## Exercise prompt
Write out exactly the lines of the entries below from the one holding "ATOM 99 N N" to the one holding "ATOM 134 C C", inclusive, and leave out all other lines.

## Materials provided
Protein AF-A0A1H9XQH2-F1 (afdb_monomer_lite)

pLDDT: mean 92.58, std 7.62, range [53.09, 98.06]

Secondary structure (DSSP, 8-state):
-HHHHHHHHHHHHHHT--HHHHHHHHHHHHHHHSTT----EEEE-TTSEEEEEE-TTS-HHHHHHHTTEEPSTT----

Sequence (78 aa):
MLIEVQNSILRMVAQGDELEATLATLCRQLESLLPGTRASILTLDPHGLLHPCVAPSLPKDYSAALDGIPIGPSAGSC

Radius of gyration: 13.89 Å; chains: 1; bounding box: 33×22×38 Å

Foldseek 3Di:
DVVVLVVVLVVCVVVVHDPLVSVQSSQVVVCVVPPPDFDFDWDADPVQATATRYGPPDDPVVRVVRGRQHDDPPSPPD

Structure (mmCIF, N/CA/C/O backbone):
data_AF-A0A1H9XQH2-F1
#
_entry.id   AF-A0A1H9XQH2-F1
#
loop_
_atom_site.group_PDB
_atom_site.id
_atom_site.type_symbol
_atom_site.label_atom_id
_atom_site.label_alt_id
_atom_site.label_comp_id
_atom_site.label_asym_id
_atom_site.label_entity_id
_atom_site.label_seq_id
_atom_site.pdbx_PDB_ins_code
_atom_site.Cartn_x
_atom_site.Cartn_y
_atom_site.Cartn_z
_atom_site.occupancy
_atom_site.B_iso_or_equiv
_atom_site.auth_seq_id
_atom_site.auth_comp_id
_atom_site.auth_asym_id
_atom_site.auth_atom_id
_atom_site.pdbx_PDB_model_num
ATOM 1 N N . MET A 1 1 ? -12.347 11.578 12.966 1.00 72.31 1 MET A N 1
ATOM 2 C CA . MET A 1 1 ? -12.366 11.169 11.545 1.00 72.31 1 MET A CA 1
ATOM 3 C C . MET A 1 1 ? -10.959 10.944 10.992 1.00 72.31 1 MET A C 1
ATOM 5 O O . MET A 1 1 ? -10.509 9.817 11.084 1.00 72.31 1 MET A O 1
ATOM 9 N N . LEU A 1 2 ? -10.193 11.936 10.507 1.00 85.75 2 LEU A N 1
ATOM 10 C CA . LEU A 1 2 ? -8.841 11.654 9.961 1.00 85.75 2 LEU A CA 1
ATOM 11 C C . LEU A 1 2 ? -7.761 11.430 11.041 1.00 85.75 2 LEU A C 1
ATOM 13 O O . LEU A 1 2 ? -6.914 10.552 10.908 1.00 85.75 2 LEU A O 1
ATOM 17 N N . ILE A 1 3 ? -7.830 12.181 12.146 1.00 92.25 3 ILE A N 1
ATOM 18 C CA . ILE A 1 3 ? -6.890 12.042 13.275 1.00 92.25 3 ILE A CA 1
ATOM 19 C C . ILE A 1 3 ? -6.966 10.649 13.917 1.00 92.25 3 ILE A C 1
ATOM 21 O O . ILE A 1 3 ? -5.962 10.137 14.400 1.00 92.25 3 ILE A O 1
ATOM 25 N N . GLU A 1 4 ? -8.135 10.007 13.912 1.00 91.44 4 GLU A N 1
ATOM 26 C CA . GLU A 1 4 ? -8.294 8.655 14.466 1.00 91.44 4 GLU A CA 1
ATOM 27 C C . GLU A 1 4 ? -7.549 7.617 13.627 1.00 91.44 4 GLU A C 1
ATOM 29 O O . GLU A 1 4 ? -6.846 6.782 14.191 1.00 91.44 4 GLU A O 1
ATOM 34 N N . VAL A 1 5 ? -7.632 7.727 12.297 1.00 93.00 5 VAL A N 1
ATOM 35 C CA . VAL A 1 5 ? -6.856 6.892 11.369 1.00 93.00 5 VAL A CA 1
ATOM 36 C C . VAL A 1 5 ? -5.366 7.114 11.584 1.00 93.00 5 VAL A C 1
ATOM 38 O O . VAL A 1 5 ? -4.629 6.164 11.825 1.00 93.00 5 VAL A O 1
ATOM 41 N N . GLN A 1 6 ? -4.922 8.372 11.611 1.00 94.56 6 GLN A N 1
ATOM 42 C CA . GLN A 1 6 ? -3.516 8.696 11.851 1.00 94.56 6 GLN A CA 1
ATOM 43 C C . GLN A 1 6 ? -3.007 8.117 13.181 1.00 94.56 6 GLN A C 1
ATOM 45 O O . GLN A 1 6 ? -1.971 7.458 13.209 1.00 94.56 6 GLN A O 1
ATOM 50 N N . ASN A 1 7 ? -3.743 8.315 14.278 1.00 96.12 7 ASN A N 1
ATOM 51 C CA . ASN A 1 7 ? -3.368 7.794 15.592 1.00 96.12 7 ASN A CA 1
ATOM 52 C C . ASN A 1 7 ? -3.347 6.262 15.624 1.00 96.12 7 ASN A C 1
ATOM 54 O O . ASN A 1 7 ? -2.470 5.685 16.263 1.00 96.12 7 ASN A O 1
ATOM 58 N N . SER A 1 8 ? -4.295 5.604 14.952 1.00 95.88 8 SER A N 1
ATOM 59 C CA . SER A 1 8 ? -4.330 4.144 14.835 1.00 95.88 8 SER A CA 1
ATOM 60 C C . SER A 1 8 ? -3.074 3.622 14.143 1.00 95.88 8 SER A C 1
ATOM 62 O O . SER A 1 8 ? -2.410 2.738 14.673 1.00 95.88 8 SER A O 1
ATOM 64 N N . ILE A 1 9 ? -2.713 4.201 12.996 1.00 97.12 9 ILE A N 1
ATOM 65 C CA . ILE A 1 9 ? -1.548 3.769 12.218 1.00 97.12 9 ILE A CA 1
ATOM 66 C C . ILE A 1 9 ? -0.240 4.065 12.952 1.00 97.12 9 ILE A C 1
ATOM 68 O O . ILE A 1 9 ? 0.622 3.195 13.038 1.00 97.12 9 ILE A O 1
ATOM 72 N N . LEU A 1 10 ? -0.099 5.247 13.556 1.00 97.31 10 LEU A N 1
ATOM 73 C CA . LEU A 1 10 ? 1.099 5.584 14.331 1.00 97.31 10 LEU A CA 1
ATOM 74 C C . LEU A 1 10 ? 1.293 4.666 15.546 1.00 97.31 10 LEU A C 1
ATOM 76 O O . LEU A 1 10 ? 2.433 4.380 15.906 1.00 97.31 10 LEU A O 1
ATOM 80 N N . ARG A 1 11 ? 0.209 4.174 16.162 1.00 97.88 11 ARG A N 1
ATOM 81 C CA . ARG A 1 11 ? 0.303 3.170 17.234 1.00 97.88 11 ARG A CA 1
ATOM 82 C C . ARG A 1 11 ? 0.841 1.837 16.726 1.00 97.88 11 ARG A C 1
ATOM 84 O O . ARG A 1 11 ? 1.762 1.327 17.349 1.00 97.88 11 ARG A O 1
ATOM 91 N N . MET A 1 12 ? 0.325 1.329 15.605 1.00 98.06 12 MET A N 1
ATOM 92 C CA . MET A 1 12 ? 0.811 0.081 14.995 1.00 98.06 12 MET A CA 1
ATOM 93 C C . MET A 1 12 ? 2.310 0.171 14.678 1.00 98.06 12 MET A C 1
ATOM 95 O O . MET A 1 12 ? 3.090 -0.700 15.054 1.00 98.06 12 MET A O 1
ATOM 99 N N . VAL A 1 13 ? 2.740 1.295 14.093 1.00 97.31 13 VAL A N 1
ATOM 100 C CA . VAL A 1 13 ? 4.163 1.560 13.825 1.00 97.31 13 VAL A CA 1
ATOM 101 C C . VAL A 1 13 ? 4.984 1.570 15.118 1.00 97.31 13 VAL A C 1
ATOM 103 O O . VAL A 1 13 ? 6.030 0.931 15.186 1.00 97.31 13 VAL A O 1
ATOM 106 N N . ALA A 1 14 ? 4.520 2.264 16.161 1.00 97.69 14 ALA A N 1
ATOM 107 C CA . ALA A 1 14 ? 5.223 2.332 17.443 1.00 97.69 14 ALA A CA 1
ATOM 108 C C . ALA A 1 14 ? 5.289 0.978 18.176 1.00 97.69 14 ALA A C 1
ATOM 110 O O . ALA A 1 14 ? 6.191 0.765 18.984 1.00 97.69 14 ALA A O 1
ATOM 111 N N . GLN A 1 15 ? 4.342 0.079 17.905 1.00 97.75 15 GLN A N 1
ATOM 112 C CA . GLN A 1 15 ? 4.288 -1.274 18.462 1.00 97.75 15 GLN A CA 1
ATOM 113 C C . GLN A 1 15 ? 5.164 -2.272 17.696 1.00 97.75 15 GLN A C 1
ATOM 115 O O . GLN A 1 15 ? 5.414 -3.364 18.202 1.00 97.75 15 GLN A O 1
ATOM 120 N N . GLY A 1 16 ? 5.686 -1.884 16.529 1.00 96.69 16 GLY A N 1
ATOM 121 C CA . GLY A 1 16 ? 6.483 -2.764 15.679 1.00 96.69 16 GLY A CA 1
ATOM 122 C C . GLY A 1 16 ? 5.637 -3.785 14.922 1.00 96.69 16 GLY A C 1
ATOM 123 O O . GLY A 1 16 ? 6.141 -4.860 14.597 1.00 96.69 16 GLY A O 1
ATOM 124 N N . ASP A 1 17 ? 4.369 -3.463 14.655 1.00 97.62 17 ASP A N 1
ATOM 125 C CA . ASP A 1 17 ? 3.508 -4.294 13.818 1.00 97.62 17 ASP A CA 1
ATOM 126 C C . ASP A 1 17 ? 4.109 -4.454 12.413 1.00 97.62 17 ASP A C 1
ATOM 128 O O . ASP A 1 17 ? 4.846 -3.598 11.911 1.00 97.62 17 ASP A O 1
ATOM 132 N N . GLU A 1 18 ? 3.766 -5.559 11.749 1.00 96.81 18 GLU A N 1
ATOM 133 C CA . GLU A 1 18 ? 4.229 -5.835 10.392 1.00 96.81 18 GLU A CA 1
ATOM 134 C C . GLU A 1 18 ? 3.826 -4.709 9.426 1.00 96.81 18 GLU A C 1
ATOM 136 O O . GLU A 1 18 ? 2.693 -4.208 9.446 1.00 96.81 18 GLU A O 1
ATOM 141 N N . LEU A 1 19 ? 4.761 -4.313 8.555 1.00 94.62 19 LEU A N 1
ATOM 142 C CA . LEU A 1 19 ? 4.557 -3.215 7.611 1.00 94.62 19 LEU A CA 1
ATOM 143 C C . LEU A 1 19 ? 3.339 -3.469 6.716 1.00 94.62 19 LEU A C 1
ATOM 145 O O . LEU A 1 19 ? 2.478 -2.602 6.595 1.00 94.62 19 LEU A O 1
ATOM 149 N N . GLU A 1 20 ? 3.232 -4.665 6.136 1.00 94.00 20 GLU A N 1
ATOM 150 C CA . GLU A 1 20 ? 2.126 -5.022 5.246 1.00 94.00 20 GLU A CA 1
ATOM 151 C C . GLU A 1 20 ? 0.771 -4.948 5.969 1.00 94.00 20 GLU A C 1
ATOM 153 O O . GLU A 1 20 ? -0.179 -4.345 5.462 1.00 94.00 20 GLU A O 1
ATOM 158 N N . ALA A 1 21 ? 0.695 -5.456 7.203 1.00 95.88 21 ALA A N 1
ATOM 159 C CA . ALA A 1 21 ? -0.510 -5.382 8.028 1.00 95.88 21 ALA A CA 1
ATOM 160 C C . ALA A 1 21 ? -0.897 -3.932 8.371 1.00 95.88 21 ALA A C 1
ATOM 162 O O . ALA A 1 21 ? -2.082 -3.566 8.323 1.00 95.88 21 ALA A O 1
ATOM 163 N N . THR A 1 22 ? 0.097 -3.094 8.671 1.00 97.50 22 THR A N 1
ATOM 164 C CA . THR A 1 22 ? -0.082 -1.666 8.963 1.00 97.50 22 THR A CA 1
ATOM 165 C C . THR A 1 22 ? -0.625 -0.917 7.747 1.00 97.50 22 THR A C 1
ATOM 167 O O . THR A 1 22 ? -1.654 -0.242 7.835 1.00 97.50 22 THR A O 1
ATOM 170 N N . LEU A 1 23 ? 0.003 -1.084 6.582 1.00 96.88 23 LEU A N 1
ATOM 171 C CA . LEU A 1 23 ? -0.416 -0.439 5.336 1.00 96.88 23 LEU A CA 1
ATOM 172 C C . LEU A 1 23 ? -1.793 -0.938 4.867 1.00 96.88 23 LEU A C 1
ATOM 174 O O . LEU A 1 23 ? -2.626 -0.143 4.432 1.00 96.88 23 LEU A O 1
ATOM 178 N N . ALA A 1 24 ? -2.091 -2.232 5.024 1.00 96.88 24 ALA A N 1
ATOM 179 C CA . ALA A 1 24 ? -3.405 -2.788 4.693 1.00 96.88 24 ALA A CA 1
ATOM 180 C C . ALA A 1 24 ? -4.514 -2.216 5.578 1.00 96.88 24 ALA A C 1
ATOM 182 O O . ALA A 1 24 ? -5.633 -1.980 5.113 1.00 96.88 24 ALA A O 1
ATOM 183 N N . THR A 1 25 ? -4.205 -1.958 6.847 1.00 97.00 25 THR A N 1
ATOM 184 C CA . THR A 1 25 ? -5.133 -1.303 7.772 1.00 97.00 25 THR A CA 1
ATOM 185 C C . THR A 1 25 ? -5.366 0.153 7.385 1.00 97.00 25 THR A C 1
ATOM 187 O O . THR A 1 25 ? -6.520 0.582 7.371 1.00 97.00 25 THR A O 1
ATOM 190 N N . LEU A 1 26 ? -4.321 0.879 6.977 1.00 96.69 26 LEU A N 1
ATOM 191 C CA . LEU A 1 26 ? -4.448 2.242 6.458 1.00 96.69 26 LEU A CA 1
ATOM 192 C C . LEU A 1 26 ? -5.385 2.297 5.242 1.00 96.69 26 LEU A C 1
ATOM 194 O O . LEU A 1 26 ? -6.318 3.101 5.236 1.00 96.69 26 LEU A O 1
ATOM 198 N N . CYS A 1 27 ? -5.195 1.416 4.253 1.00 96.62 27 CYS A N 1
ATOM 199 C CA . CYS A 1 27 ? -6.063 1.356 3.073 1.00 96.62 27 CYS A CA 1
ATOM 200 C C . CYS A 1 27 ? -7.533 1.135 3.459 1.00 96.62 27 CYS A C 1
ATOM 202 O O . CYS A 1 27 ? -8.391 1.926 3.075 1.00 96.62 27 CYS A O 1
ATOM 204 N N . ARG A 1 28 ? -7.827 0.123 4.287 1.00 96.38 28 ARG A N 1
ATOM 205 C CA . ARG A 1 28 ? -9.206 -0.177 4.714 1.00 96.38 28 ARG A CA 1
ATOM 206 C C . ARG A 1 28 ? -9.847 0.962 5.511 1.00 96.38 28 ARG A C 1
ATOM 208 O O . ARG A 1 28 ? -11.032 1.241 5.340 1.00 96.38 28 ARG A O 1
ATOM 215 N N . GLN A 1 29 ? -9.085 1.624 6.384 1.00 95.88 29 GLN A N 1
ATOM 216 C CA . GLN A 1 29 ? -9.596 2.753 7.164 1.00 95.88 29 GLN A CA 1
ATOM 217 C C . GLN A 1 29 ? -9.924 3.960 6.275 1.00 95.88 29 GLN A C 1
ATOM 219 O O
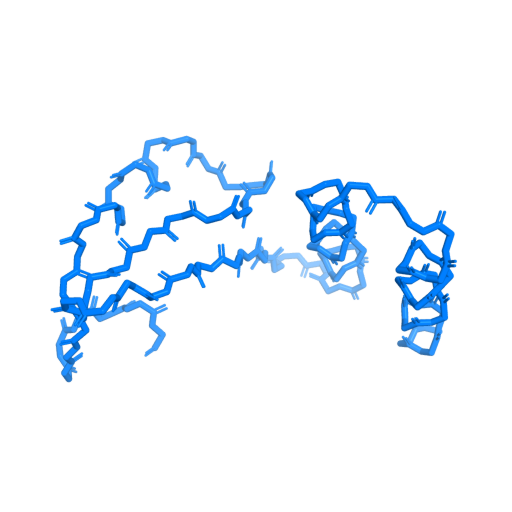 . GLN A 1 29 ? -10.958 4.594 6.478 1.00 95.88 29 GLN A O 1
ATOM 224 N N . LEU A 1 30 ? -9.099 4.252 5.264 1.00 94.44 30 LEU A N 1
ATOM 225 C CA . LEU A 1 30 ? 
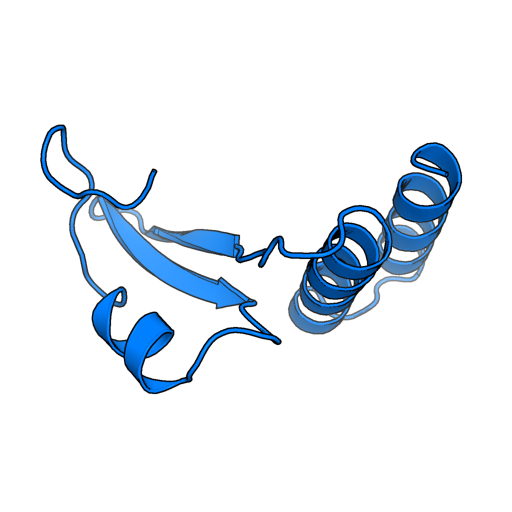-9.385 5.316 4.297 1.00 94.44 30 LEU A CA 1
ATOM 226 C C . LEU A 1 30 ? -10.621 5.004 3.447 1.00 94.44 30 LEU A C 1
ATOM 228 O O . LEU A 1 30 ? -11.474 5.872 3.278 1.00 94.44 30 LEU A O 1
ATOM 232 N N . GLU A 1 31 ? -10.761 3.770 2.967 1.00 95.50 31 GLU A N 1
ATOM 233 C CA . GLU A 1 31 ? -11.939 3.331 2.204 1.00 95.50 31 GLU A CA 1
ATOM 234 C C . GLU A 1 31 ? -13.228 3.418 3.030 1.00 95.50 31 GLU A C 1
ATOM 236 O O . GLU A 1 31 ? -14.273 3.814 2.518 1.00 95.50 31 GLU A O 1
ATOM 241 N N . SER A 1 32 ? -13.155 3.119 4.331 1.00 93.94 32 SER A N 1
ATOM 242 C CA . SER A 1 32 ? -14.288 3.294 5.244 1.00 93.94 32 SER A CA 1
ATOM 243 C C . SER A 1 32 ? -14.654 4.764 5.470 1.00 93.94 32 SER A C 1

## Solution
ATOM 99 N N . VAL A 1 13 ? 2.740 1.295 14.093 1.00 97.31 13 VAL A N 1
ATOM 100 C CA . VAL A 1 13 ? 4.163 1.560 13.825 1.00 97.31 13 VAL A CA 1
ATOM 101 C C . VAL A 1 13 ? 4.984 1.570 15.118 1.00 97.31 13 VAL A C 1
ATOM 103 O O . VAL A 1 13 ? 6.030 0.931 15.186 1.00 97.31 13 VAL A O 1
ATOM 106 N N . ALA A 1 14 ? 4.520 2.264 16.161 1.00 97.69 14 ALA A N 1
ATOM 107 C CA . ALA A 1 14 ? 5.223 2.332 17.443 1.00 97.69 14 ALA A CA 1
ATOM 108 C C . ALA A 1 14 ? 5.289 0.978 18.176 1.00 97.69 14 ALA A C 1
ATOM 110 O O . ALA A 1 14 ? 6.191 0.765 18.984 1.00 97.69 14 ALA A O 1
ATOM 111 N N . GLN A 1 15 ? 4.342 0.079 17.905 1.00 97.75 15 GLN A N 1
ATOM 112 C CA . GLN A 1 15 ? 4.288 -1.274 18.462 1.00 97.75 15 GLN A CA 1
ATOM 113 C C . GLN A 1 15 ? 5.164 -2.272 17.696 1.00 97.75 15 GLN A C 1
ATOM 115 O O . GLN A 1 15 ? 5.414 -3.364 18.202 1.00 97.75 15 GLN A O 1
ATOM 120 N N . GLY A 1 16 ? 5.686 -1.884 16.529 1.00 96.69 16 GLY A N 1
ATOM 121 C CA . GLY A 1 16 ? 6.483 -2.764 15.679 1.00 96.69 16 GLY A CA 1
ATOM 122 C C . GLY A 1 16 ? 5.637 -3.785 14.922 1.00 96.69 16 GLY A C 1
ATOM 123 O O . GLY A 1 16 ? 6.141 -4.860 14.597 1.00 96.69 16 GLY A O 1
ATOM 124 N N . ASP A 1 17 ? 4.369 -3.463 14.655 1.00 97.62 17 ASP A N 1
ATOM 125 C CA . ASP A 1 17 ? 3.508 -4.294 13.818 1.00 97.62 17 ASP A CA 1
ATOM 126 C C . ASP A 1 17 ? 4.109 -4.454 12.413 1.00 97.62 17 ASP A C 1
ATOM 128 O O . ASP A 1 17 ? 4.846 -3.598 11.911 1.00 97.62 17 ASP A O 1
ATOM 132 N N . GLU A 1 18 ? 3.766 -5.559 11.749 1.00 96.81 18 GLU A N 1
ATOM 133 C CA . GLU A 1 18 ? 4.229 -5.835 10.392 1.00 96.81 18 GLU A CA 1
ATOM 134 C C . GLU A 1 18 ? 3.826 -4.709 9.426 1.00 96.81 18 GLU A C 1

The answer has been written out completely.